__WORK TO COMPLETE__: Given the listing below, write out exactly the lines starting with the line that has "ATOM 258 N N" and going on through the line that has "ATOM 262 O O", both kept.

+ + +

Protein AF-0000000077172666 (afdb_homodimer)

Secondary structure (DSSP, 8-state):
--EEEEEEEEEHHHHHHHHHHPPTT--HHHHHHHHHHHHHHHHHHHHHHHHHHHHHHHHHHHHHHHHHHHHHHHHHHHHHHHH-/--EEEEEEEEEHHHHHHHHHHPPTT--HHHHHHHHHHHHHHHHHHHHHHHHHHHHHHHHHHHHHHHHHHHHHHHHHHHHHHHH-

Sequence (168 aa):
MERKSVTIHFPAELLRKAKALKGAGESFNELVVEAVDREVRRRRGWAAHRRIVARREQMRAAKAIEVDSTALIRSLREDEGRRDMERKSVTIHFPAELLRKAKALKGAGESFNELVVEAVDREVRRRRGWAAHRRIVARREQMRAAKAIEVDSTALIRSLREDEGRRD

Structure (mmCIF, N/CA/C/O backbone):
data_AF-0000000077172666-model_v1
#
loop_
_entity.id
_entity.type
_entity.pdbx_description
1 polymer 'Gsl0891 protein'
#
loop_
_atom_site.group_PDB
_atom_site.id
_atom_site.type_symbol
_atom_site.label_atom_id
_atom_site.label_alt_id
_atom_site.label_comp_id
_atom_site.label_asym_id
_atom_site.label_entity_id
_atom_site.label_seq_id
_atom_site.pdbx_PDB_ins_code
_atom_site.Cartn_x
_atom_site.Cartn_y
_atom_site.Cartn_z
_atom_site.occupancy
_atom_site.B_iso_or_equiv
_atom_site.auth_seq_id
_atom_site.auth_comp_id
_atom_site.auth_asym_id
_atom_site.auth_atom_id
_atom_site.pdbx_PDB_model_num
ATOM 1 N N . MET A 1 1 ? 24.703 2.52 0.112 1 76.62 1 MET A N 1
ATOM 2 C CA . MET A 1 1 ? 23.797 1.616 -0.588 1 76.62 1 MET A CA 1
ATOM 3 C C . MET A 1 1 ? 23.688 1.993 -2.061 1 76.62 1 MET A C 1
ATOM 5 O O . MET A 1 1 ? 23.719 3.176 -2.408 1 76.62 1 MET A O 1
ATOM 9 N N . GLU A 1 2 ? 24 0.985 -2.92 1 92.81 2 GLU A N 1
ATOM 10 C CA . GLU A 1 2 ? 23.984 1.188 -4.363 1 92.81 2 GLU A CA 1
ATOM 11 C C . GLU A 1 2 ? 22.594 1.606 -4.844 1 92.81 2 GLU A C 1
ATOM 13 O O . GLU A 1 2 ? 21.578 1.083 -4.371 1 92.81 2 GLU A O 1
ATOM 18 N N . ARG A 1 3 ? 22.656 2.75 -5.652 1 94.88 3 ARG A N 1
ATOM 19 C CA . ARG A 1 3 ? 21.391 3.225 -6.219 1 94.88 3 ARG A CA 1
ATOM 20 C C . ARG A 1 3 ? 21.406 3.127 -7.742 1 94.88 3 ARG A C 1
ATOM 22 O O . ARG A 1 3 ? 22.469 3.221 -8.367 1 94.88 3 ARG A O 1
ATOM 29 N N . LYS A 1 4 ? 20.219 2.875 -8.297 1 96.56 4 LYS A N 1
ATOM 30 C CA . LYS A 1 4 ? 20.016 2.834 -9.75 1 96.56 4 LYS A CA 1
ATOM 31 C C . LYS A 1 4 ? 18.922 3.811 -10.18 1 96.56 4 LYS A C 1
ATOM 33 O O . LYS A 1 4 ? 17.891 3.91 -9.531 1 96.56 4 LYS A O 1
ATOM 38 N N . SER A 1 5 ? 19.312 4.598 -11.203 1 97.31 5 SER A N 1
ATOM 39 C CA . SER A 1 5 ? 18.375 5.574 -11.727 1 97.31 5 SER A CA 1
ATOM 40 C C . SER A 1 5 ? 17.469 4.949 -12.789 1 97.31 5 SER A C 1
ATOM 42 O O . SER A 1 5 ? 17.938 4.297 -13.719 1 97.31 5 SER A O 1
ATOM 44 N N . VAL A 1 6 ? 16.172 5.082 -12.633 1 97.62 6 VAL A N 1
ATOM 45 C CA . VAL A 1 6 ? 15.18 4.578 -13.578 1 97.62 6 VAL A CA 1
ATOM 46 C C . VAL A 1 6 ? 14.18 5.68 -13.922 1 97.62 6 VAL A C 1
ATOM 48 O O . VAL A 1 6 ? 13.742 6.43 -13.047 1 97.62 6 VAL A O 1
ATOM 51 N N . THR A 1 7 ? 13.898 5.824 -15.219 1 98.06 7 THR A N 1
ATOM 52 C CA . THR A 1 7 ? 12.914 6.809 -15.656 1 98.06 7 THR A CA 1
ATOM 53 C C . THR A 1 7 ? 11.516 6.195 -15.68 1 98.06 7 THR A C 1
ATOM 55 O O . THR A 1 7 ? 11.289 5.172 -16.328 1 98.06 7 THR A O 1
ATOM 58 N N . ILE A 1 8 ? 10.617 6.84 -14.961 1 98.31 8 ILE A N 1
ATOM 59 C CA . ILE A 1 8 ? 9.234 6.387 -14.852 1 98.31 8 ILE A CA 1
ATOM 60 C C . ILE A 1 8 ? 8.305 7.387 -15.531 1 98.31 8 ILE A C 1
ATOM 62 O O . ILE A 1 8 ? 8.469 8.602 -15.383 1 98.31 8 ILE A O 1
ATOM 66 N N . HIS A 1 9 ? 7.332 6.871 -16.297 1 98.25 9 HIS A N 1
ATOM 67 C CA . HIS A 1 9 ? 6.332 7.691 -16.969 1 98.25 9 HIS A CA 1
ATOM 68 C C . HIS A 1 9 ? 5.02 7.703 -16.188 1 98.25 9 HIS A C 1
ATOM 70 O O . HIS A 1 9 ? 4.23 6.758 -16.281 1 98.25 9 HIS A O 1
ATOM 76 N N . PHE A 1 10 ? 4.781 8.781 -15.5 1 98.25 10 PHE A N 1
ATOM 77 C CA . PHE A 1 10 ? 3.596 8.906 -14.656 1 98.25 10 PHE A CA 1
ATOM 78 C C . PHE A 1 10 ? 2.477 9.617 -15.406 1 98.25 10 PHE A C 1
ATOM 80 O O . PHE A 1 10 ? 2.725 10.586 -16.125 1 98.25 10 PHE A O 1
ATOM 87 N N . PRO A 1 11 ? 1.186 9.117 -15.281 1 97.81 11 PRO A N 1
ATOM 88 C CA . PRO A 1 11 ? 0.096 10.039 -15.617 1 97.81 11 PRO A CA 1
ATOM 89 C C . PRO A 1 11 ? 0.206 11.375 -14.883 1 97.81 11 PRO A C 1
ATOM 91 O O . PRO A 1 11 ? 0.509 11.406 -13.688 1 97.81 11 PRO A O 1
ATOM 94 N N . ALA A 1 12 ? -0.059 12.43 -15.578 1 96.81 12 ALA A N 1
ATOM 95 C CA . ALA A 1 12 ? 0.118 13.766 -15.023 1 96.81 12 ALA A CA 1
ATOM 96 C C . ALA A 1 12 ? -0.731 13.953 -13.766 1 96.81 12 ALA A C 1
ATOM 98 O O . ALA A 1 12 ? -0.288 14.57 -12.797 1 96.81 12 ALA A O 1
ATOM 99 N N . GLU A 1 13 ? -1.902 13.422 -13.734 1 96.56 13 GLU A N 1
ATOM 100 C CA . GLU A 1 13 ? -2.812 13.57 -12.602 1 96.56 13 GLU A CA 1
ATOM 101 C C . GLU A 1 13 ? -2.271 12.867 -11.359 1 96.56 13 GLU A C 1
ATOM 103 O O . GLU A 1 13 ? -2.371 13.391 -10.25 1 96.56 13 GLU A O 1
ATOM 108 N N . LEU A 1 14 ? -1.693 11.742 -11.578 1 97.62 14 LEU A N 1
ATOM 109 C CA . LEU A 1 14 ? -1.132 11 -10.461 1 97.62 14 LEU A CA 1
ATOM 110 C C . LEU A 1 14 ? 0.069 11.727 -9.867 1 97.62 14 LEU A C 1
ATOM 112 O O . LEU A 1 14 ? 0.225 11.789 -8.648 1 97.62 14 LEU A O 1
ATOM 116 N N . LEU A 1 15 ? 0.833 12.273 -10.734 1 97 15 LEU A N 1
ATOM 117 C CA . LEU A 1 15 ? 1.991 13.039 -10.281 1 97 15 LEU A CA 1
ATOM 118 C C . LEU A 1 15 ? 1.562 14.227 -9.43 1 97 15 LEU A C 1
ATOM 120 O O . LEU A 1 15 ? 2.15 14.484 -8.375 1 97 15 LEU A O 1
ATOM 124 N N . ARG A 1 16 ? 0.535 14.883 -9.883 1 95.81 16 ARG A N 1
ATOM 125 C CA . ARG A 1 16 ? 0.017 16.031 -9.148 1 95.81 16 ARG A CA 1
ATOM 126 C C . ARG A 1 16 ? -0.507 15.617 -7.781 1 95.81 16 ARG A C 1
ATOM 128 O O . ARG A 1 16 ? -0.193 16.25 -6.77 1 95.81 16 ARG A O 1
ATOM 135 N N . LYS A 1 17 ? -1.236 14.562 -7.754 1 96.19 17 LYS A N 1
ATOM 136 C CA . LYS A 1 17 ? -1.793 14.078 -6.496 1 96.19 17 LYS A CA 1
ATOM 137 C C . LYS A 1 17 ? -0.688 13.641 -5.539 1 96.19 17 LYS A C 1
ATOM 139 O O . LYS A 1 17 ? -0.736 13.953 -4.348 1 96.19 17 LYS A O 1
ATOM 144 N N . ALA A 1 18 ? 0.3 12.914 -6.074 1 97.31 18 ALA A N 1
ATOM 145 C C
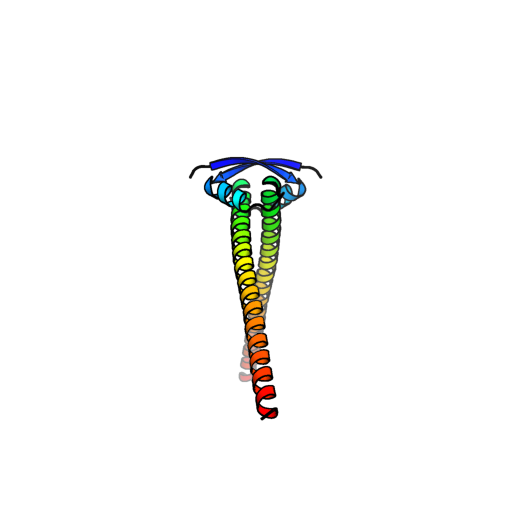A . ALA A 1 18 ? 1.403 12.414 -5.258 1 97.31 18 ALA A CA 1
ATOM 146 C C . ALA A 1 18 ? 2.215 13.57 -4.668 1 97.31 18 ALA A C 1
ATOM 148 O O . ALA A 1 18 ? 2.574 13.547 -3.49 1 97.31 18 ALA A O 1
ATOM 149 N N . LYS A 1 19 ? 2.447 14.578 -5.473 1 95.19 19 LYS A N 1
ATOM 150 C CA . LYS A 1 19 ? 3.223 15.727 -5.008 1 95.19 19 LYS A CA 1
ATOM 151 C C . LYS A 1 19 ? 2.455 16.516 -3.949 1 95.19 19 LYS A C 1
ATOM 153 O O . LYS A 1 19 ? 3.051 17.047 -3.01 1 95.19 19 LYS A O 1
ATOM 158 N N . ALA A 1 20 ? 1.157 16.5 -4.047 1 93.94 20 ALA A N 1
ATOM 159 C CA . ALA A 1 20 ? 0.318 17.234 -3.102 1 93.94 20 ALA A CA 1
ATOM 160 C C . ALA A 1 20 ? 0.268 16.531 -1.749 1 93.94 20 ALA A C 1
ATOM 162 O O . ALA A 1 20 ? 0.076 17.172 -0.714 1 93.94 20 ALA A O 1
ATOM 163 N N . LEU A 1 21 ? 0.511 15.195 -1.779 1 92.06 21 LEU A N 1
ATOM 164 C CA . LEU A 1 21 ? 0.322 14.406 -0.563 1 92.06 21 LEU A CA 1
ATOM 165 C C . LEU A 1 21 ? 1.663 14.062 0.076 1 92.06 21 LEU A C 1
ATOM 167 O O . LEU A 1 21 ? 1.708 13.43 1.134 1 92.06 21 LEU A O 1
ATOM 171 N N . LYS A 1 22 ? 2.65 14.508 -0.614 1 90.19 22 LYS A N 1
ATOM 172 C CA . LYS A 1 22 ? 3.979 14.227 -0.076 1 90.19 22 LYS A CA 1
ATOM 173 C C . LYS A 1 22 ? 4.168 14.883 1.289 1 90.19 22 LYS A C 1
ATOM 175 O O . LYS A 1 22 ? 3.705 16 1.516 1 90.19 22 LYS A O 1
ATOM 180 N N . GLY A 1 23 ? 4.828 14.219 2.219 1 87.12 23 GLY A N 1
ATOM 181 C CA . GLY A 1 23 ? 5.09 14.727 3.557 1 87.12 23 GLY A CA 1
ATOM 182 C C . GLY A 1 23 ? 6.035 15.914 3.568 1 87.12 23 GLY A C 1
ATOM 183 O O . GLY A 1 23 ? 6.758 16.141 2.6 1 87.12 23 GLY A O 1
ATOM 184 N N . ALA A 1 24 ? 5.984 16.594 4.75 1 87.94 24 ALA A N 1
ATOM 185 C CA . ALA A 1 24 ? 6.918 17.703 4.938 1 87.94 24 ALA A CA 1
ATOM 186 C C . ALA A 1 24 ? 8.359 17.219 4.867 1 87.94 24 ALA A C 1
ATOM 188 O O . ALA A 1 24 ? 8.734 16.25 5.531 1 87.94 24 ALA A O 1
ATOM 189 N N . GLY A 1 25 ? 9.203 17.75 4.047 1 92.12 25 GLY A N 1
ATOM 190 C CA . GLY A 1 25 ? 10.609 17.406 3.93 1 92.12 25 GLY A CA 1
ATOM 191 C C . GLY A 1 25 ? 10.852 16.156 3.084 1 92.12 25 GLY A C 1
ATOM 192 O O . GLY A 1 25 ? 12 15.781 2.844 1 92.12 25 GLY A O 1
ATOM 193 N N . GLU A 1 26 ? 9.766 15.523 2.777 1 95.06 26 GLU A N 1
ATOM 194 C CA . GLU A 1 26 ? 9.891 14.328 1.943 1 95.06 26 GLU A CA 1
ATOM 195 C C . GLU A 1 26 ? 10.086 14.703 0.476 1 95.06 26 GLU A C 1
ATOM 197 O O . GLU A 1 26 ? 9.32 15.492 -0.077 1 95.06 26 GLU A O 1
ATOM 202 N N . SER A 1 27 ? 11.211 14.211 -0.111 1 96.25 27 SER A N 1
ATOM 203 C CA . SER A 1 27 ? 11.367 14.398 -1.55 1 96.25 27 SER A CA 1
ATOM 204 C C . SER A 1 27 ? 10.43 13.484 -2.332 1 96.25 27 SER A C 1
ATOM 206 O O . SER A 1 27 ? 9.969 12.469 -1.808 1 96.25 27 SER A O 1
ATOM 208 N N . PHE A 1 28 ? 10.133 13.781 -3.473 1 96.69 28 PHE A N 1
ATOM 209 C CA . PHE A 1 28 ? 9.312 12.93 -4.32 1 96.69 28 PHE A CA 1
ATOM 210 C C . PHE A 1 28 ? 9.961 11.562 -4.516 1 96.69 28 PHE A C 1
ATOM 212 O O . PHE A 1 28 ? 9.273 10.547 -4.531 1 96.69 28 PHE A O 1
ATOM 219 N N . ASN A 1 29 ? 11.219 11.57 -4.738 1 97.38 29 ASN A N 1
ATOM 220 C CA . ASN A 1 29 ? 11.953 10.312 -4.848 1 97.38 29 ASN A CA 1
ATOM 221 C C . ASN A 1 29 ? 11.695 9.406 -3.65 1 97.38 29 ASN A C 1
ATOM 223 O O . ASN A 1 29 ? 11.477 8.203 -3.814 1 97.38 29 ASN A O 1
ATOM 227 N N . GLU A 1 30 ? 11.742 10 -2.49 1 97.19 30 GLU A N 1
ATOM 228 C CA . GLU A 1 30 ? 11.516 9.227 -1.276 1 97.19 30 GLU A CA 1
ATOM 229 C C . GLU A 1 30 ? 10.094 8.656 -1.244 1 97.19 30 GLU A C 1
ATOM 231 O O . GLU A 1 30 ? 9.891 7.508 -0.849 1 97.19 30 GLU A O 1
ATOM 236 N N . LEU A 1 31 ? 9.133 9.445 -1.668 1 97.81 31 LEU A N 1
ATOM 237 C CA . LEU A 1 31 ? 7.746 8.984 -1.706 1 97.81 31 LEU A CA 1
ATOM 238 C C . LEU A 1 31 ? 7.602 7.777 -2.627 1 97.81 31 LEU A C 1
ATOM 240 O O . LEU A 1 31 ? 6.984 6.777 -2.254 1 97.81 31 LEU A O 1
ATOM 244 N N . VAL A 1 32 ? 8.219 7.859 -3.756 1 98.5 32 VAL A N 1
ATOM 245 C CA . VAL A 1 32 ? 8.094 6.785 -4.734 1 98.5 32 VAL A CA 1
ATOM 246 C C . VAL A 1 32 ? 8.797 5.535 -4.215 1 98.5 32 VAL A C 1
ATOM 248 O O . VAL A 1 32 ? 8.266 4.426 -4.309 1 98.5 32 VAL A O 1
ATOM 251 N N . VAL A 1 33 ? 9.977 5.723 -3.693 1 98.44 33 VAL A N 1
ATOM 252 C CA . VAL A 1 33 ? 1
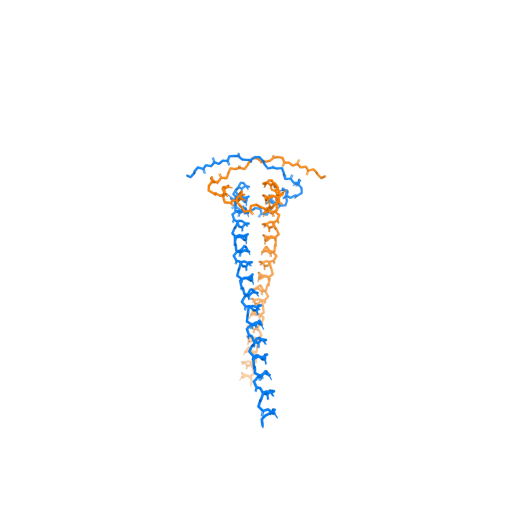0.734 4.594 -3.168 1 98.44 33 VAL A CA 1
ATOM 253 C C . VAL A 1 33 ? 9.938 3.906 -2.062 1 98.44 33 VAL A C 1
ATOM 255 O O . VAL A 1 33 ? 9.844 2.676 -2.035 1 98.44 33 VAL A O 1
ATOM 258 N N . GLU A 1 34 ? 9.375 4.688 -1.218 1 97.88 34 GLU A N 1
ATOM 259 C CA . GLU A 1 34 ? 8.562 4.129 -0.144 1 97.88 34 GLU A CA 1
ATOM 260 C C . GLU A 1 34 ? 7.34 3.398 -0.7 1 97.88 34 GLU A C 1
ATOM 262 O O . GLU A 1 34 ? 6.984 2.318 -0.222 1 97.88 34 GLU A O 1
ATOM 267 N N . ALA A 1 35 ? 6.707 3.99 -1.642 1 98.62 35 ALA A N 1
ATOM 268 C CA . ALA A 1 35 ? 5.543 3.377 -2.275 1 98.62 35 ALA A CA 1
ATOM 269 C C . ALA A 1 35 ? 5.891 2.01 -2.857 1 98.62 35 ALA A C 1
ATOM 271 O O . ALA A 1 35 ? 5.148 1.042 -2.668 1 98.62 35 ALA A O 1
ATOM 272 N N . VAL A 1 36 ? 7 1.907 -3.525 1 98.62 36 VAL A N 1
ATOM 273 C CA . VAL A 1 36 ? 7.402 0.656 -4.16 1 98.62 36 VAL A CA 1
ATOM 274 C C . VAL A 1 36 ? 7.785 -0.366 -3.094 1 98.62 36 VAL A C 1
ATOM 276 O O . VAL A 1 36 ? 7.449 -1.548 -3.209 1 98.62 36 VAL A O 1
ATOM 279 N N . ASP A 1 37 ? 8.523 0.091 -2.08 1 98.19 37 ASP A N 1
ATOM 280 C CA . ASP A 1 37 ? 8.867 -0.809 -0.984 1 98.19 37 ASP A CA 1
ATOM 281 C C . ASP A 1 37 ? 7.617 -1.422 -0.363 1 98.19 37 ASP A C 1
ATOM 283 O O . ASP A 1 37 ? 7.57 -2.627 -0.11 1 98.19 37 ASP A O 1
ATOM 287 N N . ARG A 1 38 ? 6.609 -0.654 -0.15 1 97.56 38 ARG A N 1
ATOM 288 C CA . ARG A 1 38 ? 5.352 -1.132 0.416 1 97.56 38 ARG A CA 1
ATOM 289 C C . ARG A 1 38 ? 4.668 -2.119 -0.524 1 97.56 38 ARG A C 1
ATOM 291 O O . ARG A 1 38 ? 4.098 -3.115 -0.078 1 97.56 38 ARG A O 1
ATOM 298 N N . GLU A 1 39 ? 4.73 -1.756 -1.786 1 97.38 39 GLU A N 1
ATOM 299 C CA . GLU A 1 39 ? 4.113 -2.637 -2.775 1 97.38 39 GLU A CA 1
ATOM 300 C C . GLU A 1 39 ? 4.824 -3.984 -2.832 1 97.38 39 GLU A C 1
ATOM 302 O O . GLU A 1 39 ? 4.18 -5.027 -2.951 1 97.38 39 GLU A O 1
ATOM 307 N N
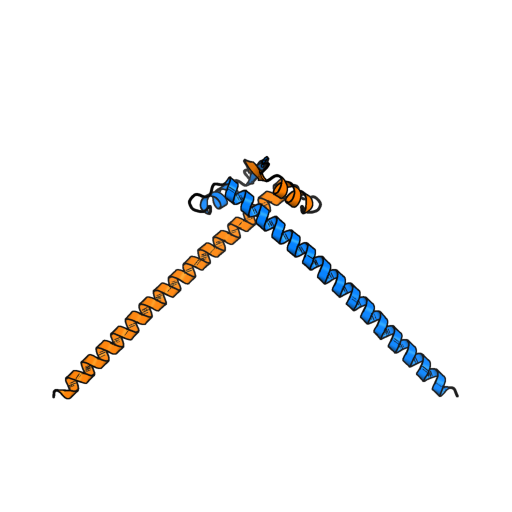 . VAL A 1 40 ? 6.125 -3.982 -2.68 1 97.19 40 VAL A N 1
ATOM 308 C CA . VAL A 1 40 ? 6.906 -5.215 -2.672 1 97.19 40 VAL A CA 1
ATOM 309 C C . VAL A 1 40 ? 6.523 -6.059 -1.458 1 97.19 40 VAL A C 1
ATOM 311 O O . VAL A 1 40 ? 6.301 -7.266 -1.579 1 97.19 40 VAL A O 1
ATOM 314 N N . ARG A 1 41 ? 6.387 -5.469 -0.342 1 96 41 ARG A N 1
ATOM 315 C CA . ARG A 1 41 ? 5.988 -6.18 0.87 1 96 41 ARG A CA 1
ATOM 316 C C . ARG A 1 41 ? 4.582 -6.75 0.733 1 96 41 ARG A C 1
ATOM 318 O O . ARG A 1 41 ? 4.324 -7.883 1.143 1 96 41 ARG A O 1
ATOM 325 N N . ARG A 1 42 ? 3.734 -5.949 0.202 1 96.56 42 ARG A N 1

+ + +

__YOUR RESPONSE__:
ATOM 258 N N . GLU A 1 34 ? 9.375 4.688 -1.218 1 97.88 34 GLU A N 1
ATOM 259 C CA . GLU A 1 34 ? 8.562 4.129 -0.144 1 97.88 34 GLU A CA 1
ATOM 260 C C . GLU A 1 34 ? 7.34 3.398 -0.7 1 97.88 34 GLU A C 1
ATOM 262 O O . GLU A 1 34 ? 6.984 2.318 -0.222 1 97.88 34 GLU A O 1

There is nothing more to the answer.